In this example, a single MultiscaleImage image named “tissue” exists.

Python

tissue_image = scene.img["tissue"]
tissue_image

<MultiscaleImage 'tiledb://TileDB-Inc/bec86aa9-08a7-4a34-9887-8e7e2a117845' (open for 'r')>

This object has a pyramid of images at different resolutions, which supports efficient loading of each zoom level.

The coordinate_space property of the MultiscaleImage has the pixel coordinate space of the image.

Python

tissue_image.coordinate_space

CoordinateSpace(axes=(Axis(name='x', unit='pixels'), Axis(name='y', unit='pixels')))

Use the level_count property to see the number of levels in the MultiscaleImage.

Python

tissue_image.level_count

2

Examine the metadata for each image resolution level in the tissue collection.

Python

tissue_image.levels()

{'hires': ('tiledb://TileDB-Inc/2d8e4e5c-83ee-4b8f-aedf-7dde1988490f',
  (2000, 1692, 3)),
 'lowres': ('tiledb://TileDB-Inc/6c0db493-6a7f-4078-ad28-ed11b87cd572',
  (600, 508, 3))}

Each image is a DenseNDArray with dimensions corresponding to the image’s width, height, and color channels (RGB).

Python

tissue_image["hires"].schema

soma_dim_0: int64 not null
soma_dim_1: int64 not null
soma_dim_2: int64 not null
soma_data: uint8 not null

You can use the DenseNDArray’s read method to load the image data. This next snippet shows how to load the low-resolution image data and store the results as a NumPy array with shape (height, width, channels).

Python

im = tissue_image["lowres"].read().to_numpy()
im.shape

(600, 508, 3)

Now, visualize the low-resolution image with matplotlib.

Python

fig, ax = plt.subplots()
ax.imshow(im, cmap="gray")
plt.show()

Spatial Dataframe

The obsl collection has a PointCloudDataFrame called loc, which holds the spatial coordinates for each spot in the experiment.

Python

scene.obsl["loc"]

<PointCloudDataFrame 'tiledb://TileDB-Inc/fadabf5c-2bf1-4d0b-a6b2-e124f89f3461' (open for 'r')>

Just like with the MultiscaleImage, you can access the coordinate_space property of the PointCloudDataFrame to see the coordinate space of the point cloud.

Python

scene.obsl["loc"].coordinate_space

CoordinateSpace(axes=(Axis(name='x', unit='pixels'), Axis(name='y', unit='pixels')))

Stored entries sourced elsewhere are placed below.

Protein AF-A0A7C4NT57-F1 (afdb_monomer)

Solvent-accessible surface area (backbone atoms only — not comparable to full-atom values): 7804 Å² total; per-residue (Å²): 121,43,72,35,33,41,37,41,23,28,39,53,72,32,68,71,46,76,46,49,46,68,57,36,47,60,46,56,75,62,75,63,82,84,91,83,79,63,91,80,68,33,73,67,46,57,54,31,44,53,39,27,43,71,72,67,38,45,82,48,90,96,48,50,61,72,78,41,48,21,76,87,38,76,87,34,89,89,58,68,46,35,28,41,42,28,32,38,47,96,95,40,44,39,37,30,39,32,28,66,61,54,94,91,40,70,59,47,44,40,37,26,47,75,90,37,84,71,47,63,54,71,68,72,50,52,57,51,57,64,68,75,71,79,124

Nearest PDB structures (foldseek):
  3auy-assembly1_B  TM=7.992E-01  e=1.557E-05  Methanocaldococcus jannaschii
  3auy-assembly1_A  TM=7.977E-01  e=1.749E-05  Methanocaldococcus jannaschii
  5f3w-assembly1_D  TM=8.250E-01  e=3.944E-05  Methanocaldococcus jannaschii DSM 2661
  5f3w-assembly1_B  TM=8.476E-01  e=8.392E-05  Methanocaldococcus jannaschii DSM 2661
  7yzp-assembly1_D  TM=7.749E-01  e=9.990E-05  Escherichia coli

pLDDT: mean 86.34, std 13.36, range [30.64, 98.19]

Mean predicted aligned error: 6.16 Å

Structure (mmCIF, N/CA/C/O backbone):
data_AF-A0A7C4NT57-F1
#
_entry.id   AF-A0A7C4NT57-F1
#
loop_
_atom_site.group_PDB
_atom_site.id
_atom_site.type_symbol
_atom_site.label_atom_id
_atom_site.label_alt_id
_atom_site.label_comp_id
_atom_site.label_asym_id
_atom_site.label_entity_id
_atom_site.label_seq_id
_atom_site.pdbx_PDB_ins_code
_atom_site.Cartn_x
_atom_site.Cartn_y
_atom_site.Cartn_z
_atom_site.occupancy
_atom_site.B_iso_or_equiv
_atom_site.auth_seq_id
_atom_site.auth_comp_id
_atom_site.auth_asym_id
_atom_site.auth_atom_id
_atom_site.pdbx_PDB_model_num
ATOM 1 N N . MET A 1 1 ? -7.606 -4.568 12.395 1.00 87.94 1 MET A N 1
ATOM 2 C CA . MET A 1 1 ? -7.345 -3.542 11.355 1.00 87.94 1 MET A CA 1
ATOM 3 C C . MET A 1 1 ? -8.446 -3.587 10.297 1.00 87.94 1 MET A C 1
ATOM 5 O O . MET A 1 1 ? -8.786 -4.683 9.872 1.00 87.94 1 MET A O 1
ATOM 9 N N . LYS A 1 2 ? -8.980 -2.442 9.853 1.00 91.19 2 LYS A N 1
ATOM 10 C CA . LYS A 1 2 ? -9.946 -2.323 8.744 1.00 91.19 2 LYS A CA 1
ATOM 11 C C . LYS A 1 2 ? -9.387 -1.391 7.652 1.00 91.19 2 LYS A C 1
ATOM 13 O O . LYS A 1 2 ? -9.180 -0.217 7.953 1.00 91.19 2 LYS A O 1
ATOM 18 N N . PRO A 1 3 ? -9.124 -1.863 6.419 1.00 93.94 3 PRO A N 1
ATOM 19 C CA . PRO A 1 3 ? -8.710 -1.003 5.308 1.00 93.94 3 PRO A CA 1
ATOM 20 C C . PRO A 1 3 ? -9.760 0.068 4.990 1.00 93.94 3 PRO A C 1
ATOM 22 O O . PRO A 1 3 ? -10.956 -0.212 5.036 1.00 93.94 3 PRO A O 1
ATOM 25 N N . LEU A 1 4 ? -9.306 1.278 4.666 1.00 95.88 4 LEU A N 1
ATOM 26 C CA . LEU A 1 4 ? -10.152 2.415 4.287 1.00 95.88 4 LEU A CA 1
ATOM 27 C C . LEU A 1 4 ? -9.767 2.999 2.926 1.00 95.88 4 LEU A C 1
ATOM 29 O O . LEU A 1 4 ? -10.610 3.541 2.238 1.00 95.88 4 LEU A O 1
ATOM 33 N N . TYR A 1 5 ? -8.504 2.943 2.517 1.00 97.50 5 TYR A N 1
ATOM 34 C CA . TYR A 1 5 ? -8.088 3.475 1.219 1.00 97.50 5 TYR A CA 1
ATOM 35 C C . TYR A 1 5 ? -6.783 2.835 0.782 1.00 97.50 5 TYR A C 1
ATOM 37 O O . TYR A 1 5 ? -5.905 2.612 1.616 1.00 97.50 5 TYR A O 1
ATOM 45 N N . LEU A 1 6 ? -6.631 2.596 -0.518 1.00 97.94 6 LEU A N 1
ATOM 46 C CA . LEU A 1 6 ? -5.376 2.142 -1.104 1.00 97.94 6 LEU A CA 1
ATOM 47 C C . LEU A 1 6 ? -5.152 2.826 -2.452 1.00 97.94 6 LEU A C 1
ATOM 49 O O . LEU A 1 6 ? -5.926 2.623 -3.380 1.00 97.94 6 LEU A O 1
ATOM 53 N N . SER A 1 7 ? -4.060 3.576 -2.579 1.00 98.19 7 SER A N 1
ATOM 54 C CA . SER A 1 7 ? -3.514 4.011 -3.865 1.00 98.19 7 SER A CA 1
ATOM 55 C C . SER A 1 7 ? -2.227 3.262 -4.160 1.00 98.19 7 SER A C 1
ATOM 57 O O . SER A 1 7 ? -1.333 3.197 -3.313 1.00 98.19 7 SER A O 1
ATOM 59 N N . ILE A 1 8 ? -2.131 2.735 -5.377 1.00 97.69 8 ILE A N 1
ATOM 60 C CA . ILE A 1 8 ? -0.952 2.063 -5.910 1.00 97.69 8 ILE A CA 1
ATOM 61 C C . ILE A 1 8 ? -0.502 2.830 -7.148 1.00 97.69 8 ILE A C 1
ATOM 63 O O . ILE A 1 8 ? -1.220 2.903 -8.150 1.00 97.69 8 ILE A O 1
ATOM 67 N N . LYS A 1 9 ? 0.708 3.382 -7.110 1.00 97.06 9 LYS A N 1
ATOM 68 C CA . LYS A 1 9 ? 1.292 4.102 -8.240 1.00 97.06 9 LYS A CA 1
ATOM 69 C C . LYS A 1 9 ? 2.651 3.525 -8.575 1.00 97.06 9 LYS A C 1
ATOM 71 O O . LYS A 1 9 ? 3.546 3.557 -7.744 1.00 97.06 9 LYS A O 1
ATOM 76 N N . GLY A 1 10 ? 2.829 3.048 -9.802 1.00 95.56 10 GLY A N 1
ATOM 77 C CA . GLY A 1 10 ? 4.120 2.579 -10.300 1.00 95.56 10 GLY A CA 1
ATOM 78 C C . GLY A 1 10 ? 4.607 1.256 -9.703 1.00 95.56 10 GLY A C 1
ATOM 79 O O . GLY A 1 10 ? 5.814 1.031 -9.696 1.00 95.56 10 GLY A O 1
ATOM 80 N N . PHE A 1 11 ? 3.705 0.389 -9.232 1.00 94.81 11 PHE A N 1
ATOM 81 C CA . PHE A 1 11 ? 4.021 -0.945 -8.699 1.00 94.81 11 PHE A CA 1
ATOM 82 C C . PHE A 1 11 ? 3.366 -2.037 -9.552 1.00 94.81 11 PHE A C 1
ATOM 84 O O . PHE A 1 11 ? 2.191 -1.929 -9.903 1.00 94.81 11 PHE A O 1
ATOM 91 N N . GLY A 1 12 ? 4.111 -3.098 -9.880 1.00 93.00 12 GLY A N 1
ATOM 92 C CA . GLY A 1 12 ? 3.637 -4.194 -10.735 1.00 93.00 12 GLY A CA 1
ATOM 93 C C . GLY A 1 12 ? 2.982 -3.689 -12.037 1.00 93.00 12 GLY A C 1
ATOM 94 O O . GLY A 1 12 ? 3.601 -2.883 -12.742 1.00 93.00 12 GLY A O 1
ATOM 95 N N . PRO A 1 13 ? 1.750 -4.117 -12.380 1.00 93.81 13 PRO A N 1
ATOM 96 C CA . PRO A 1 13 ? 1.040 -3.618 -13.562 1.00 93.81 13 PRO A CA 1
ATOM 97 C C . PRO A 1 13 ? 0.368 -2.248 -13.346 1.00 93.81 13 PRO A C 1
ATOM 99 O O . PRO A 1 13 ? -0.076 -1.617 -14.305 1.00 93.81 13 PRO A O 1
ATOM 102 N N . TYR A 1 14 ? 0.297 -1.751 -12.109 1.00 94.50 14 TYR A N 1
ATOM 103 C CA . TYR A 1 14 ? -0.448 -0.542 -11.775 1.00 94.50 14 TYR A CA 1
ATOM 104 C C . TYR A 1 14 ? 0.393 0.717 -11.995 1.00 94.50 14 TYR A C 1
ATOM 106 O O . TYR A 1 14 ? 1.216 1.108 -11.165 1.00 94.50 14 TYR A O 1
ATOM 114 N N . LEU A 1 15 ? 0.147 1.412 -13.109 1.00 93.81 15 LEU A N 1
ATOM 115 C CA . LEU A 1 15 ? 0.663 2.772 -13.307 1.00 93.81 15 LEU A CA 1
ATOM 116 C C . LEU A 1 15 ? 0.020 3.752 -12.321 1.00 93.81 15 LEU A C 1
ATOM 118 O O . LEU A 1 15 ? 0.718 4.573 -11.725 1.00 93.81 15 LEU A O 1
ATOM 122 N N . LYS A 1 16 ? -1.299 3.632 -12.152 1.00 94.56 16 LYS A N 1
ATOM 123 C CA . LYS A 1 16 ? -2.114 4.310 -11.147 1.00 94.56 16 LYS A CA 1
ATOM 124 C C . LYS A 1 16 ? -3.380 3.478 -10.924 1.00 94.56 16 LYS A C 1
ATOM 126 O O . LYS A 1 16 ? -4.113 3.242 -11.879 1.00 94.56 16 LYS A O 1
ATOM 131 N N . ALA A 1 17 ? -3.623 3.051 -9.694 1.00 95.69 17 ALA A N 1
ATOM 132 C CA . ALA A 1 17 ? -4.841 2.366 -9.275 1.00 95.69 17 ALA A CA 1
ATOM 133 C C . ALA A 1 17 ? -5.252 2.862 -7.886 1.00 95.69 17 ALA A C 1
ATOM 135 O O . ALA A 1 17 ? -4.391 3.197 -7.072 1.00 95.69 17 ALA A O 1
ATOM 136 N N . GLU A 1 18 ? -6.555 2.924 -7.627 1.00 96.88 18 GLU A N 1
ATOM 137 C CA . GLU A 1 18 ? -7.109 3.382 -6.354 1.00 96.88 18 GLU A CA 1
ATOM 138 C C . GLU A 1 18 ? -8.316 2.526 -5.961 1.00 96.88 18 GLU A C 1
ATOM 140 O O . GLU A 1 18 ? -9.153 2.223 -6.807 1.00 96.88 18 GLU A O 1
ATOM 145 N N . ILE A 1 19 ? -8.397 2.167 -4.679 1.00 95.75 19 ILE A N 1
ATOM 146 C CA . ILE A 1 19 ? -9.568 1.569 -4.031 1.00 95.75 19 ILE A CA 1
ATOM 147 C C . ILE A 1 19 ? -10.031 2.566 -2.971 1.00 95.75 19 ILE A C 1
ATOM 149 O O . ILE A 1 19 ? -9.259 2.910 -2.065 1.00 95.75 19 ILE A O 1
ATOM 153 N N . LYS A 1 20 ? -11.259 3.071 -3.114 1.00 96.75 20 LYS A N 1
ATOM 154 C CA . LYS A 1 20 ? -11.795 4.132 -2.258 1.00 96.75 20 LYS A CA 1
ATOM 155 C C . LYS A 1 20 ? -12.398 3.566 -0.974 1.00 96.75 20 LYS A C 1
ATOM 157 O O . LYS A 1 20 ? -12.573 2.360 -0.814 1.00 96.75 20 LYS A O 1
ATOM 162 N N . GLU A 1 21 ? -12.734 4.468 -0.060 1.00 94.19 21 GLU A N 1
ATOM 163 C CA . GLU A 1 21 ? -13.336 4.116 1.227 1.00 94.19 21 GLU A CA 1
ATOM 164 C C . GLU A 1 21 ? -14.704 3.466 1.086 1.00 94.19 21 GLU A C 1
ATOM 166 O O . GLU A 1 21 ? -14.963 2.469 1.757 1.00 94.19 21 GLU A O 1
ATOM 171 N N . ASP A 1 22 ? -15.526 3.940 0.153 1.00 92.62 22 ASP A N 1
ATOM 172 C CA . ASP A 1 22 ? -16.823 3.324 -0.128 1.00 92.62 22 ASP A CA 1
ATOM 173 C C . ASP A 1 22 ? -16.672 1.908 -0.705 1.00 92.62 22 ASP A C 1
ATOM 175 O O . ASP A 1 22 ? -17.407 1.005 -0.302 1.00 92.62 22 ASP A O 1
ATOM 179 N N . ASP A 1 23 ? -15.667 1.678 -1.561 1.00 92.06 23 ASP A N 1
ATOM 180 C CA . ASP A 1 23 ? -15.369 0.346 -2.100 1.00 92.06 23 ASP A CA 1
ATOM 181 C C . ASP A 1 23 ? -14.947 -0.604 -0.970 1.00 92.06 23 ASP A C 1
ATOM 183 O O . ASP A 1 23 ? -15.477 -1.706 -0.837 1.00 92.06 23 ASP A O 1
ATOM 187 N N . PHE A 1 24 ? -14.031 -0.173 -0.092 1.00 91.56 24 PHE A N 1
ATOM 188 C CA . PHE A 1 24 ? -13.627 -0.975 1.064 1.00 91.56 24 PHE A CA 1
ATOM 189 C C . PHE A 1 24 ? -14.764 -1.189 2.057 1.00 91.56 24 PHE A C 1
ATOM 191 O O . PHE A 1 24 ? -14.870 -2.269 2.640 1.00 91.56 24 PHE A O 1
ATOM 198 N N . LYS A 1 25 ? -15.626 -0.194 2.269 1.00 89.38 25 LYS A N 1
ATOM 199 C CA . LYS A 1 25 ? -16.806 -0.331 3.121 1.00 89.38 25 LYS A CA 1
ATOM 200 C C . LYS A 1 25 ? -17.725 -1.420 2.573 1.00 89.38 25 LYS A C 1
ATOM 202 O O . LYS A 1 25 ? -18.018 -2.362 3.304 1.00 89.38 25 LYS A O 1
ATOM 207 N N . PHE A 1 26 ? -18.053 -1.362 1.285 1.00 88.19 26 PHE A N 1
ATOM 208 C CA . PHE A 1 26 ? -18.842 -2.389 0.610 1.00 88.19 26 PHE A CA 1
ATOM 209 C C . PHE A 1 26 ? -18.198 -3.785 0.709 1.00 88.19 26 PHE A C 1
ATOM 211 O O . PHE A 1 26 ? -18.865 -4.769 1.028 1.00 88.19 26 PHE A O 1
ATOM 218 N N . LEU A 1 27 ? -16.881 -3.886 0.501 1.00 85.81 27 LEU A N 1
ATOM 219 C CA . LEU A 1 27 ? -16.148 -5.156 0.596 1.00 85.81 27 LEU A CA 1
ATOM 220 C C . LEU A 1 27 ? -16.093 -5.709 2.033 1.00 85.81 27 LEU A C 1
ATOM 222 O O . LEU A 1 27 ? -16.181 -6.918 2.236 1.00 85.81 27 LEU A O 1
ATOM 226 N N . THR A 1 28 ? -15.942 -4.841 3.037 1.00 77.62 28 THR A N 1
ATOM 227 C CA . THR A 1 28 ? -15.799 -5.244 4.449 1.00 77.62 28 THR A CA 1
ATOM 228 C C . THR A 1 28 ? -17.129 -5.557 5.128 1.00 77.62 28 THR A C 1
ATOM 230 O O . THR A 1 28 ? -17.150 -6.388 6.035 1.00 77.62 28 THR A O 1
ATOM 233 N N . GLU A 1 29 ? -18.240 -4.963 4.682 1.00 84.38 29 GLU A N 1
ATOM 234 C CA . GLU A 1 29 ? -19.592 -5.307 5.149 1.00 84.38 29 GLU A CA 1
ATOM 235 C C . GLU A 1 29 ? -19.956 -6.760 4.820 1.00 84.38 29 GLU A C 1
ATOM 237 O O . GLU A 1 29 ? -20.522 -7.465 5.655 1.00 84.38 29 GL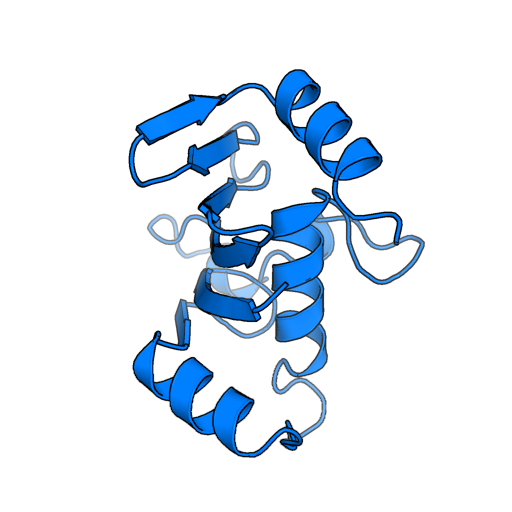U A O 1
ATOM 242 N N . ASN A 1 30 ? -19.540 -7.248 3.649 1.00 77.62 30 ASN A N 1
ATOM 243 C CA . ASN A 1 30 ? -19.828 -8.607 3.191 1.00 77.62 30 ASN A CA 1
ATOM 244 C C . ASN A 1 30 ? -18.915 -9.688 3.810 1.00 77.62 30 ASN A C 1
ATOM 246 O O . ASN A 1 30 ? -19.093 -10.869 3.517 1.00 77.62 30 ASN A O 1
ATOM 250 N N . LYS A 1 31 ? -17.965 -9.310 4.690 1.00 77.69 31 LYS A N 1
ATOM 251 C CA . LYS A 1 31 ? -16.961 -10.142 5.406 1.00 77.69 31 LYS A CA 1
ATOM 252 C C . LYS A 1 31 ? -16.012 -10.987 4.540 1.00 77.69 31 LYS A C 1
ATOM 254 O O . LYS A 1 31 ? -14.910 -11.288 4.992 1.00 77.69 31 LYS A O 1
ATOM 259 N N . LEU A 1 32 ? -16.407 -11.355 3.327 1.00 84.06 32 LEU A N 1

This spatial dataframe has a key soma_joinid that maps to the obs array in the root of the SOMA experiment and the x and y coordinates of each spot. Read the data from the loc dataframe into memory.

Python

spots = scene.obsl["loc"].read().concat().to_pandas()
spots

	x	y	soma_joinid	in_tissue	array_row	array_col	spot_diameter_fullres
0	4008	11916	688	1	41	23	255.860716
1	3698	13834	1258	1	35	21	255.860716
2	3853	12875	462	1	38	22	255.860716
3	3871	13511	807	1	36	22	255.860716
4	4026	12552	1903	1	39	23	255.860716
...	...	...	...	...	...	...	...
2230	19018	18796	261	1	18	104	255.860716
2231	19192	18472	64	1	19	105	255.860716
2232	18535	21037	377	1	11	101	255.860716
2233	18554	21672	1728	1	9	101	255.860716
2234	18708	20713	768	1	12	102	255.860716

2235 rows × 7 columns

You can use the read_spatial_region method to perform a spatial query and retrieve the spots within a defined bounding box:

Python

scene.obsl["loc"].read_spatial_region(
    region=[3000, 3000, 10000, 10000]
).data.concat().to_pandas()

	x	y	soma_joinid	in_tissue	array_row	array_col	spot_diameter_fullres
0	5048	9977	2012	1	47	29	255.860716
1	5222	9654	1399	1	48	30	255.860716
2	5395	9331	1069	1	49	31	255.860716
3	5414	9967	1576	1	47	31	255.860716
4	5568	9008	1185	1	50	32	255.860716
...	...	...	...	...	...	...	...
119	9934	8244	823	1	52	56	255.860716
120	9971	9515	640	1	48	56	255.860716
121	8318	9246	2234	1	49	47	255.860716
122	8702	9871	2103	1	47	49	255.860716
123	9953	8880	2065	1	50	56	255.860716

124 rows × 7 columns

Finally, visualize the tissue spots with matplotlib.

Python

radius = scene.obsl["loc"].metadata["soma_geometry"]

spot_patches = PatchCollection(
    [
        mplp.Circle((row["x"], row["y"]), radius=radius, color="b")
        for _, row in spots.iterrows()
    ]
)

fig, ax = plt.subplots()
ax.set_xlim((0, spots["x"].max()))
ax.set_ylim((0, spots["y"].max()))
ax.invert_yaxis()
ax.add_collection(spot_patches)
plt.show()

Summary

This tutorial covered basic methods for accessing spatial data within a SOMA experiment. This should give a solid foundation for building more complex spatial access patterns with TileDB-SOMA.